Há uma grande diferença entre "ócio" e "aposentadoria": enquanto a primeira independe de qualquer coisa, exceto a capacidade de manter-se vivo, alimentado, etc, a segunda é o resultado de um período de trabalho previamente acertado, durante o qual houve uma contribuição para um fundo cujos resultados garantiriam uma renda futura. Isso se dá seja através de padrões sociais, seja por acertos corporativos. Este é o reconhecimento que o trabalhador cumpriu sua função econômica e social, e tem direito de dispor de sobrevivência assegurada pelo resto de seus dias como resultado de sua aplicação de recursos durante aquele período de contribuição.
(Não cabe aqui discutir as opções entre "repartição simples" e "fundo previdenciário": fica para outra hora)
As convenções da sociedade no que se refere às aposentadorias são determinadas, geralmente, pelos legisladores, com a assessoria de atuários, mas sempre há influência do embate das diversas categorias de trabalhadores com seus patrões, em busca de melhores condições de vida.
Várias leis esparsas que tratavam das condições de trabalho, obtidas pela luta de diversas categorias de trabalhadores brasileiros no começo do século XX, foram consolidadas por Getúlio Vargas na década de 1930, surgindo a histórica CLT. Diversos Institutos de Previdência foram então criados, todos por categorias profissionais (IAPI - industriários, IAPETEC, etc), para tratar das respectivas previdências e aposentadorias.
A ditadura de 1964 os unificou no INSS.
Em 1986/8, as pressões sociais durante processo constituinte resultaram na concessão de diversos benefícios, alguns mascarados como aposentadorias, quando na realidade nada têm a ver com esse conceito.

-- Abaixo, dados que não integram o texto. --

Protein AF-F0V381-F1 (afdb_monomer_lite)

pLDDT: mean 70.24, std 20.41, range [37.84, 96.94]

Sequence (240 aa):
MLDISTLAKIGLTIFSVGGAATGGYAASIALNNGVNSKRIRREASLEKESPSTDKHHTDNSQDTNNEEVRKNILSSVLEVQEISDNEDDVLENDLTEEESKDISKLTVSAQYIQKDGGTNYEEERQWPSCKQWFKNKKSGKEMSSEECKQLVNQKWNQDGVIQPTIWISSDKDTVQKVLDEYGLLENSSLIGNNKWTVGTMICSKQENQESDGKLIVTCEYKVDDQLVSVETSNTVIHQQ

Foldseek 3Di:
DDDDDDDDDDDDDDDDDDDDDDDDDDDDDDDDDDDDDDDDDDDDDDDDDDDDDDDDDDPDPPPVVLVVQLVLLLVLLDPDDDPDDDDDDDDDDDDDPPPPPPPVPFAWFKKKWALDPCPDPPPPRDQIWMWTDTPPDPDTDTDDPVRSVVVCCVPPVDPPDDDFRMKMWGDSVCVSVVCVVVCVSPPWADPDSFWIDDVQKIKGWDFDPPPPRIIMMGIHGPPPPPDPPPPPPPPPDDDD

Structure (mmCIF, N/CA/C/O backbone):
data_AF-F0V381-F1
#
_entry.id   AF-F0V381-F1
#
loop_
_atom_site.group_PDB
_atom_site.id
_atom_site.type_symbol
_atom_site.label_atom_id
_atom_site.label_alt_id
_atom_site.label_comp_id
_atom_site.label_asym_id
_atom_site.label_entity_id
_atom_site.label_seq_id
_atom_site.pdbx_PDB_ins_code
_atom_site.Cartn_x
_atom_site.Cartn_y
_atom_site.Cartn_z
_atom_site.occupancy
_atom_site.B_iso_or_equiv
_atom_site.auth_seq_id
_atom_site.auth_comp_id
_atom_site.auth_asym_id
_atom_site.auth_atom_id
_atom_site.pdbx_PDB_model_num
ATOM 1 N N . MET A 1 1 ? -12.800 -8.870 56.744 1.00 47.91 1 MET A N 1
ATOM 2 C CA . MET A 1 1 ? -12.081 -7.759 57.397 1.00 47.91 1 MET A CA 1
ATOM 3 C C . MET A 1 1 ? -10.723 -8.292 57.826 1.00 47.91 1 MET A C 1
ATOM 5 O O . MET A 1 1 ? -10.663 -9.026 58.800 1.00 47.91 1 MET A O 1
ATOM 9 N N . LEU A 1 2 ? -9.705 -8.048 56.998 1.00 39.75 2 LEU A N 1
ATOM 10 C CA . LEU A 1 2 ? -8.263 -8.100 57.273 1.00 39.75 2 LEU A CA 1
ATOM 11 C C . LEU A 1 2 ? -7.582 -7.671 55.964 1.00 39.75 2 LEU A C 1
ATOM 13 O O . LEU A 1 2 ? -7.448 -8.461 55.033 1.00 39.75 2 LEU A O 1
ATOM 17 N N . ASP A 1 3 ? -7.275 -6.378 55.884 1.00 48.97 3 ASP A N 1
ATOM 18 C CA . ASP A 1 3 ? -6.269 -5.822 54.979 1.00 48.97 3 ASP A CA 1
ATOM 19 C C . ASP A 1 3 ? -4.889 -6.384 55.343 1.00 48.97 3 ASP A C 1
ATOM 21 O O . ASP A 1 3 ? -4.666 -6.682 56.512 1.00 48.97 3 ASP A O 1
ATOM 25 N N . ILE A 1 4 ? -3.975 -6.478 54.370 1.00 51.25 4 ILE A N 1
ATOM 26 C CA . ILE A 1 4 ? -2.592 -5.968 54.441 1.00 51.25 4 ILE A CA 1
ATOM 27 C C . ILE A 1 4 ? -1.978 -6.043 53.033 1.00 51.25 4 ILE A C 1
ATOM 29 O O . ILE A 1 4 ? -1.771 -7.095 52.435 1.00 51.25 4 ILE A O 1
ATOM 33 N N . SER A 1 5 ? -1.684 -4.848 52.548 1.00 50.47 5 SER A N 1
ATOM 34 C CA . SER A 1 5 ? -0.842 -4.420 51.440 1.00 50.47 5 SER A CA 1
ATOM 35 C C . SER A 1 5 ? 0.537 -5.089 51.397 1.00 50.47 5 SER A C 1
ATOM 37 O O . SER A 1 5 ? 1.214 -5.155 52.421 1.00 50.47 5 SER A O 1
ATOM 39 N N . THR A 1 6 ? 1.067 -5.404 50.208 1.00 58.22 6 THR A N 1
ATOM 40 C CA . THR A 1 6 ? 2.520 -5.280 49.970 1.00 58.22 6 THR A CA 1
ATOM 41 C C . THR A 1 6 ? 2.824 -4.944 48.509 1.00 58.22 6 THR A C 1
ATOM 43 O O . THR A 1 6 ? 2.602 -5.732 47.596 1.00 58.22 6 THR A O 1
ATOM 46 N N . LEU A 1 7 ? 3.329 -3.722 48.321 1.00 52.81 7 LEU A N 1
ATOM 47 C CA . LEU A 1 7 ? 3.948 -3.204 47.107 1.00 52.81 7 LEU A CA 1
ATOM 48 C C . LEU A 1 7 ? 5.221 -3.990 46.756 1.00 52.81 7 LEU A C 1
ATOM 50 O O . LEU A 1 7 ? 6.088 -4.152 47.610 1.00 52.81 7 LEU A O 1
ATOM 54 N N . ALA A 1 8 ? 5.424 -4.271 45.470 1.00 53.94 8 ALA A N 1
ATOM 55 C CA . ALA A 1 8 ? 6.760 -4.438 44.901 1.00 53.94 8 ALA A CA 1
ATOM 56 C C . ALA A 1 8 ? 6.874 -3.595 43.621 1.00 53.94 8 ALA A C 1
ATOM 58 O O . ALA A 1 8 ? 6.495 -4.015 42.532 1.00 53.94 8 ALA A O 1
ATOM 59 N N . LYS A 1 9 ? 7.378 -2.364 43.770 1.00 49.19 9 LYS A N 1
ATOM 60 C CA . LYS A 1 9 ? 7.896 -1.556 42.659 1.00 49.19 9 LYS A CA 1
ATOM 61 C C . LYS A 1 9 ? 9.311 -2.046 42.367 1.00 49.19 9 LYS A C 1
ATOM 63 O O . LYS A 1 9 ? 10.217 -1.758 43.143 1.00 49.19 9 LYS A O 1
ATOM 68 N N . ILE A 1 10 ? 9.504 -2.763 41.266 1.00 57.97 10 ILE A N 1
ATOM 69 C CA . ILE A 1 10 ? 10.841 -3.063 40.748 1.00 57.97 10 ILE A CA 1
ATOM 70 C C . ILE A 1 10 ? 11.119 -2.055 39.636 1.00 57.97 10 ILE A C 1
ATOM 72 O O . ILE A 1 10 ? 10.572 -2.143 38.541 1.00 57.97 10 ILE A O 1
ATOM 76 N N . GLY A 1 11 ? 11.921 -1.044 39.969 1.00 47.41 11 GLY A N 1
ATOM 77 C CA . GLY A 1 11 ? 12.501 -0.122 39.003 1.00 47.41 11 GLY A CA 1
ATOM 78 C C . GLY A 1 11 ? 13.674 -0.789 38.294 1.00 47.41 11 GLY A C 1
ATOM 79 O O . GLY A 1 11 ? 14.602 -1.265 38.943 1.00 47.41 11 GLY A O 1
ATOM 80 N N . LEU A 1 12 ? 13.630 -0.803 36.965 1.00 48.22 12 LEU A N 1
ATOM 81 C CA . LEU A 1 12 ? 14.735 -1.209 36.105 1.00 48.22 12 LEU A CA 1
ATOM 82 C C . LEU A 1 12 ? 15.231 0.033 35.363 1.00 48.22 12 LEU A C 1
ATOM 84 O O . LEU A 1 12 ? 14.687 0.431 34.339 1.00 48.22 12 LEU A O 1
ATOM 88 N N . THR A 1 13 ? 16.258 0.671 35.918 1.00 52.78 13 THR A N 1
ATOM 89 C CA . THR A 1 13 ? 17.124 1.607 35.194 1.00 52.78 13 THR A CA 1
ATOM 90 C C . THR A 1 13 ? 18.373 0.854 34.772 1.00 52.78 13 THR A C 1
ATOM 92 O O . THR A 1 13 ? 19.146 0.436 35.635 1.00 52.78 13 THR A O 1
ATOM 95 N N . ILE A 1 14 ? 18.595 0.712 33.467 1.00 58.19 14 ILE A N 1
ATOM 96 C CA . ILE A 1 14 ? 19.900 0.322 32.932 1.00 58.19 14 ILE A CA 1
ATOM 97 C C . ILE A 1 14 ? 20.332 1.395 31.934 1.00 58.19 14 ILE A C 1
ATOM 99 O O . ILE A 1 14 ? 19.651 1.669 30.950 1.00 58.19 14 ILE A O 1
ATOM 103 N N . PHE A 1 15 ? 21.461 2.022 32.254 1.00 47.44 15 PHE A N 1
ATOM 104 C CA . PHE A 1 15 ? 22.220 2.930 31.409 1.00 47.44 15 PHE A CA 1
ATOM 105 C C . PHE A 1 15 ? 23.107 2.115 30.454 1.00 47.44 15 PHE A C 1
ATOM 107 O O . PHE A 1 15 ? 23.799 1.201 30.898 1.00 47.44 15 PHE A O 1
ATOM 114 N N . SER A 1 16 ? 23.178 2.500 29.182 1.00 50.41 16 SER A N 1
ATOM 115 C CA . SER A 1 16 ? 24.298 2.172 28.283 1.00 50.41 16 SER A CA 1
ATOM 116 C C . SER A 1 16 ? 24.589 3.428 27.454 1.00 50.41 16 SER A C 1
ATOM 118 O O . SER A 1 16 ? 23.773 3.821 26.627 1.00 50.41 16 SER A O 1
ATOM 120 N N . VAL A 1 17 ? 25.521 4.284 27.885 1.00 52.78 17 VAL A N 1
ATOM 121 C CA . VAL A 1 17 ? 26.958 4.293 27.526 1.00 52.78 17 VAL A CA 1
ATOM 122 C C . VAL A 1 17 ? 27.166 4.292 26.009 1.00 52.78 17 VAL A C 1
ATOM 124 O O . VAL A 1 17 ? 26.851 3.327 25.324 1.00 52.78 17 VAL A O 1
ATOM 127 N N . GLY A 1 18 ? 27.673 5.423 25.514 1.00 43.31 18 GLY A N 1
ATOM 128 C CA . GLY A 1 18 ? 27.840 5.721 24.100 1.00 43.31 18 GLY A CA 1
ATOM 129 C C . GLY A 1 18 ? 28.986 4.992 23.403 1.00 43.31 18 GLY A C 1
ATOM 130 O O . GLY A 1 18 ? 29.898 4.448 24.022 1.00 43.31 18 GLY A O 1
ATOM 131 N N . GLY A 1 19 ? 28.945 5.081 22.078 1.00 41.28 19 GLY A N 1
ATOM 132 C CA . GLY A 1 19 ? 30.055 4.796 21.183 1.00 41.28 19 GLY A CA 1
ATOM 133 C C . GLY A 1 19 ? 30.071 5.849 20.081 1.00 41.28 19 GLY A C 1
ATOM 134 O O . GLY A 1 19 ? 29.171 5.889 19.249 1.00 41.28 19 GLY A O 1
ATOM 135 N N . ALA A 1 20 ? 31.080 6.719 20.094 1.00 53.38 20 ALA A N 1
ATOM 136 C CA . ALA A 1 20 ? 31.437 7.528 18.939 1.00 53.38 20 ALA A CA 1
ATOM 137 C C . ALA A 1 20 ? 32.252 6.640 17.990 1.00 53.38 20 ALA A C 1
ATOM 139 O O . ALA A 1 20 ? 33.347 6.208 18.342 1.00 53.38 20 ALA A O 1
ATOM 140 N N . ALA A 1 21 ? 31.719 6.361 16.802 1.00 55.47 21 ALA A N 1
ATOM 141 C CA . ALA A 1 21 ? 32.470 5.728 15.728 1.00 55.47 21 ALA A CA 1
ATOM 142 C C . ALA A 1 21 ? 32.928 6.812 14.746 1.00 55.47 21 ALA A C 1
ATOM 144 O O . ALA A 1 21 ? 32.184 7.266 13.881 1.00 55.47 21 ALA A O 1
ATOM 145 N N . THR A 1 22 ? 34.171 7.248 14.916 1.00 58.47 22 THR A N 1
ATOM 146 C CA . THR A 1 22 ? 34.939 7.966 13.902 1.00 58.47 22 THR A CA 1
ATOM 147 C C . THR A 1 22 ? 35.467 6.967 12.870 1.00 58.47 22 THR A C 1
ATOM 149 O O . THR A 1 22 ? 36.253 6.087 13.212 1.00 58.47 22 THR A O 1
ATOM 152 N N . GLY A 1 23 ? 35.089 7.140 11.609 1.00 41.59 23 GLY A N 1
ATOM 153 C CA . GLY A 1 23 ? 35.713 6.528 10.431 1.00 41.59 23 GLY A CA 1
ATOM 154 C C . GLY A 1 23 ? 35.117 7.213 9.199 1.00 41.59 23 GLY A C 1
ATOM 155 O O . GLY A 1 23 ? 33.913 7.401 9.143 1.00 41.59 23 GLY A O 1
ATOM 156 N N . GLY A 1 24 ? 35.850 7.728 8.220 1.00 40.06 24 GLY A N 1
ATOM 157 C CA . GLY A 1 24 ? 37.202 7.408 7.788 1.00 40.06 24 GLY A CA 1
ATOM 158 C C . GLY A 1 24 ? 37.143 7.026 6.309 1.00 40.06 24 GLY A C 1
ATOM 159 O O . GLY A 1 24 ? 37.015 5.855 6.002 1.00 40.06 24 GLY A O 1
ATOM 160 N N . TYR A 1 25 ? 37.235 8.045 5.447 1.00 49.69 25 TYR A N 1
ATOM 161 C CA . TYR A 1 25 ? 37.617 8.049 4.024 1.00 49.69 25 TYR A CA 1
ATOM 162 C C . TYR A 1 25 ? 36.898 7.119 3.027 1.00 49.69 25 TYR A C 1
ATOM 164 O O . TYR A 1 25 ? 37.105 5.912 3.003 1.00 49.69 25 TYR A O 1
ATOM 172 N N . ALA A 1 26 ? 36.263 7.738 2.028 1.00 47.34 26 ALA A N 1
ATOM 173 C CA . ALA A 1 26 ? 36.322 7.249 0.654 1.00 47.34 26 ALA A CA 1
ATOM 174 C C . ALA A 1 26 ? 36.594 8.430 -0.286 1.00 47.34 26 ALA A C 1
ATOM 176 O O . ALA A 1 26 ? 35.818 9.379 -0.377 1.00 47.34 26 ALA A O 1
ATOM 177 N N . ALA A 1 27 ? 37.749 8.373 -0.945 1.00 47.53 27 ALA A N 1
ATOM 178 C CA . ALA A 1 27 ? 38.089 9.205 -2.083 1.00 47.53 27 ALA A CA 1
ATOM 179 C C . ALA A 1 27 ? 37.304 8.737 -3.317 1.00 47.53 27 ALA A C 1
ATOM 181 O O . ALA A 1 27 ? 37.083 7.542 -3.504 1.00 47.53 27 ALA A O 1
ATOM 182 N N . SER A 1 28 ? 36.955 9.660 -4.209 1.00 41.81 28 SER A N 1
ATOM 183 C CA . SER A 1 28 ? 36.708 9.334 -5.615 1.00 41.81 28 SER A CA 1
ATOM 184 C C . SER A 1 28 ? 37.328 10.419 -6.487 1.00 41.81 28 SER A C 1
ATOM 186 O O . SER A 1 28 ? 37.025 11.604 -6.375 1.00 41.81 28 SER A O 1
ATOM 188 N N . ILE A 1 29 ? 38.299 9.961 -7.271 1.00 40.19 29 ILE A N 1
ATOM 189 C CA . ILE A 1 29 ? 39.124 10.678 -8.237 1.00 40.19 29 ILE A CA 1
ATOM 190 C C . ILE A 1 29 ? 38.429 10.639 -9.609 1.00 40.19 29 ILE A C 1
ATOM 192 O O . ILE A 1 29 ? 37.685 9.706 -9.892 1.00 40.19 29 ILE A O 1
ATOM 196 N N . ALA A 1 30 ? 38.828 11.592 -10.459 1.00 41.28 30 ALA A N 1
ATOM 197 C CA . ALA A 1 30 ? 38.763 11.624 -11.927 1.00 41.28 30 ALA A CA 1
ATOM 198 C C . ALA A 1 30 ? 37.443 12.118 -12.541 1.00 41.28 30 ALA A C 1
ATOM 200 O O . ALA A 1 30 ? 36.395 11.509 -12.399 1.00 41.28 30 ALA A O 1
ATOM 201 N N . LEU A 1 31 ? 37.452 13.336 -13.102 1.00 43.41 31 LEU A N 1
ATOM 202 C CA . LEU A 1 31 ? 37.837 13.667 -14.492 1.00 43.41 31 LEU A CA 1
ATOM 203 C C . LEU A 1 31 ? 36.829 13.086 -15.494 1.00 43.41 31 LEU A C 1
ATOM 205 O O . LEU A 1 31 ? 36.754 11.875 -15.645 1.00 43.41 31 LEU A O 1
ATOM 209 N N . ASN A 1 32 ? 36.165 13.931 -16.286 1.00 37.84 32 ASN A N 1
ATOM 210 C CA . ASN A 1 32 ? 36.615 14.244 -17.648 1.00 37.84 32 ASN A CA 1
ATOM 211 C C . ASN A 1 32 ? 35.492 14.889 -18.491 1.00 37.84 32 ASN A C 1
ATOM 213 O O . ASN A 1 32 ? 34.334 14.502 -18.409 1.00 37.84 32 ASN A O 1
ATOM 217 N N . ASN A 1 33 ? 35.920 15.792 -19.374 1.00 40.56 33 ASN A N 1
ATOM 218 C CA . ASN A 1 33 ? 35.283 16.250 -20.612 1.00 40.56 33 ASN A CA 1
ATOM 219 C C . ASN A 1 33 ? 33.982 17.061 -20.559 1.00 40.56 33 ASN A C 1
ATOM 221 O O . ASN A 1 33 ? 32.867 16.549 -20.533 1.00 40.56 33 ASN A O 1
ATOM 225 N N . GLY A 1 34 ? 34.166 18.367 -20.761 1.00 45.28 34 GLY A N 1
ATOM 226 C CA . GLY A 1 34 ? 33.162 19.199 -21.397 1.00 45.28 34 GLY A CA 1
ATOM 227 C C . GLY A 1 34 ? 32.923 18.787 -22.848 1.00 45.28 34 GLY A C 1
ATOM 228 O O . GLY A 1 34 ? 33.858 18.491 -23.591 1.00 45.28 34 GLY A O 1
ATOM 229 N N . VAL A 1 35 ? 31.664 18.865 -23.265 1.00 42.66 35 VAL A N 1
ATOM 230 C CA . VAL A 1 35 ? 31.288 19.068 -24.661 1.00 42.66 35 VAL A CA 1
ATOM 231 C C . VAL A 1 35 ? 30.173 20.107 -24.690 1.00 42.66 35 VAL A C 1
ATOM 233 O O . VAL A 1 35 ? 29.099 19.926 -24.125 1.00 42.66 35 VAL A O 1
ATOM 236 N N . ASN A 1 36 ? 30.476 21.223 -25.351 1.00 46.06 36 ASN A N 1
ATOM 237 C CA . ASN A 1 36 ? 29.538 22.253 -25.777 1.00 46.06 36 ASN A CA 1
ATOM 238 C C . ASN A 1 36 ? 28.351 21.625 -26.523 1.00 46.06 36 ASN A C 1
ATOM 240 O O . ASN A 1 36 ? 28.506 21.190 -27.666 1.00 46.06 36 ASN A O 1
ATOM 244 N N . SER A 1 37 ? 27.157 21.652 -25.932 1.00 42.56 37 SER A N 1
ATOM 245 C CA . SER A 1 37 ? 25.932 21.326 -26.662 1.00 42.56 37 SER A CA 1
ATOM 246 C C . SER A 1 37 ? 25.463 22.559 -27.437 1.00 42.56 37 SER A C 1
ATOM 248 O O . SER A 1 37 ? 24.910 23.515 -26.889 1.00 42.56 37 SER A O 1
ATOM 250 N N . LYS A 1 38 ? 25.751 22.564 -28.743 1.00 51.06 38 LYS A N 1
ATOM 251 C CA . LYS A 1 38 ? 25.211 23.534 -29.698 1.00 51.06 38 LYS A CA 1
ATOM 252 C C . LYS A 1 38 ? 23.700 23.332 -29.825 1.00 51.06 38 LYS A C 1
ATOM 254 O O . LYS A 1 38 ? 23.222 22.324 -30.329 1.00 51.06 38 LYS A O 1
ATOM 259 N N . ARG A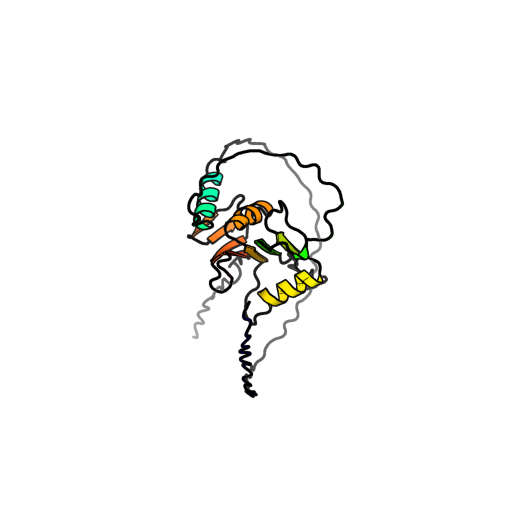 1 39 ? 22.983 24.376 -29.424 1.00 45.34 39 ARG A N 1
ATOM 260 C CA . ARG A 1 39 ? 21.572 24.680 -29.674 1.00 45.34 39 ARG A CA 1
ATOM 261 C C . ARG A 1 39 ? 21.210 24.482 -31.157 1.00 45.34 39 ARG A C 1
ATOM 263 O O . ARG A 1 39 ? 21.512 25.344 -31.979 1.00 45.34 39 ARG A O 1
ATOM 270 N N . ILE A 1 40 ? 20.542 23.379 -31.499 1.00 50.50 40 ILE A N 1
ATOM 271 C CA . ILE A 1 40 ? 19.876 23.217 -32.800 1.00 50.50 40 ILE A CA 1
ATOM 272 C C . ILE A 1 40 ? 18.419 23.645 -32.633 1.00 50.50 40 ILE A C 1
ATOM 274 O O . ILE A 1 40 ? 17.597 22.951 -32.043 1.00 50.50 40 ILE A O 1
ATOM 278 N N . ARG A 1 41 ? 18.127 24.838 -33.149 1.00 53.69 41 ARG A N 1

Sem contribuição prévia, não é aposentadoria. Os valores que a Constituinte determina que a sociedade tem que pagar aos "aposentados rurais" é o reconhecimento que eles precisam de um amparo para sobreviverem e a busca de correção de uma falha grave, que foi a não implantação da CLT nas relações trabalhistas rurais (impedidas politicamente, é claro, pelos ruralistas).
De forma simples, isso significa que a sociedade brasileira, como um todo, está arcando com os custos que os fazendeiros deveriam ter pago - desde a década de 1930 - e sempre se recusaram politicamente a sequer admitir sua existência!

Isso está ficando muito longo.
O que posso sugerir, JV, é que procure se informar melhor para argumentar com bases mais sólidas, não apenas com revolta.
Um abraço,
Maurício

domingo, 18 de março de 2007 19:43:00 BRT  
Anonymous JV disse...

Bela teoria, mas a verdade é que a fórmula quebrou o caixa da previdencia de todos países que a adotaram. Eu? Estou fora, da minha aposentadoria cuido eu. Boa sorte, mas temo que você vai acabar revoltado.

domingo, 18 de março de 2007 21:31:00 BRT  
Anonymous Maurício Galinkin disse...

Esse "post", com menos de uma semana já ficou velho e abandonado...
Só para não deixar passar em branco:
JV,
em momento algum falei de teoria, onde você achou isso? não precisa responder, pois não há resposta mesmo...
Faço votos que sua aposentadoria seja muito boa e segura. Afinal, você não vai poder culpar ninguém se ela não der certo e acabar dependendo do INSS no final da vida. Pois isso será, certamente, muito triste.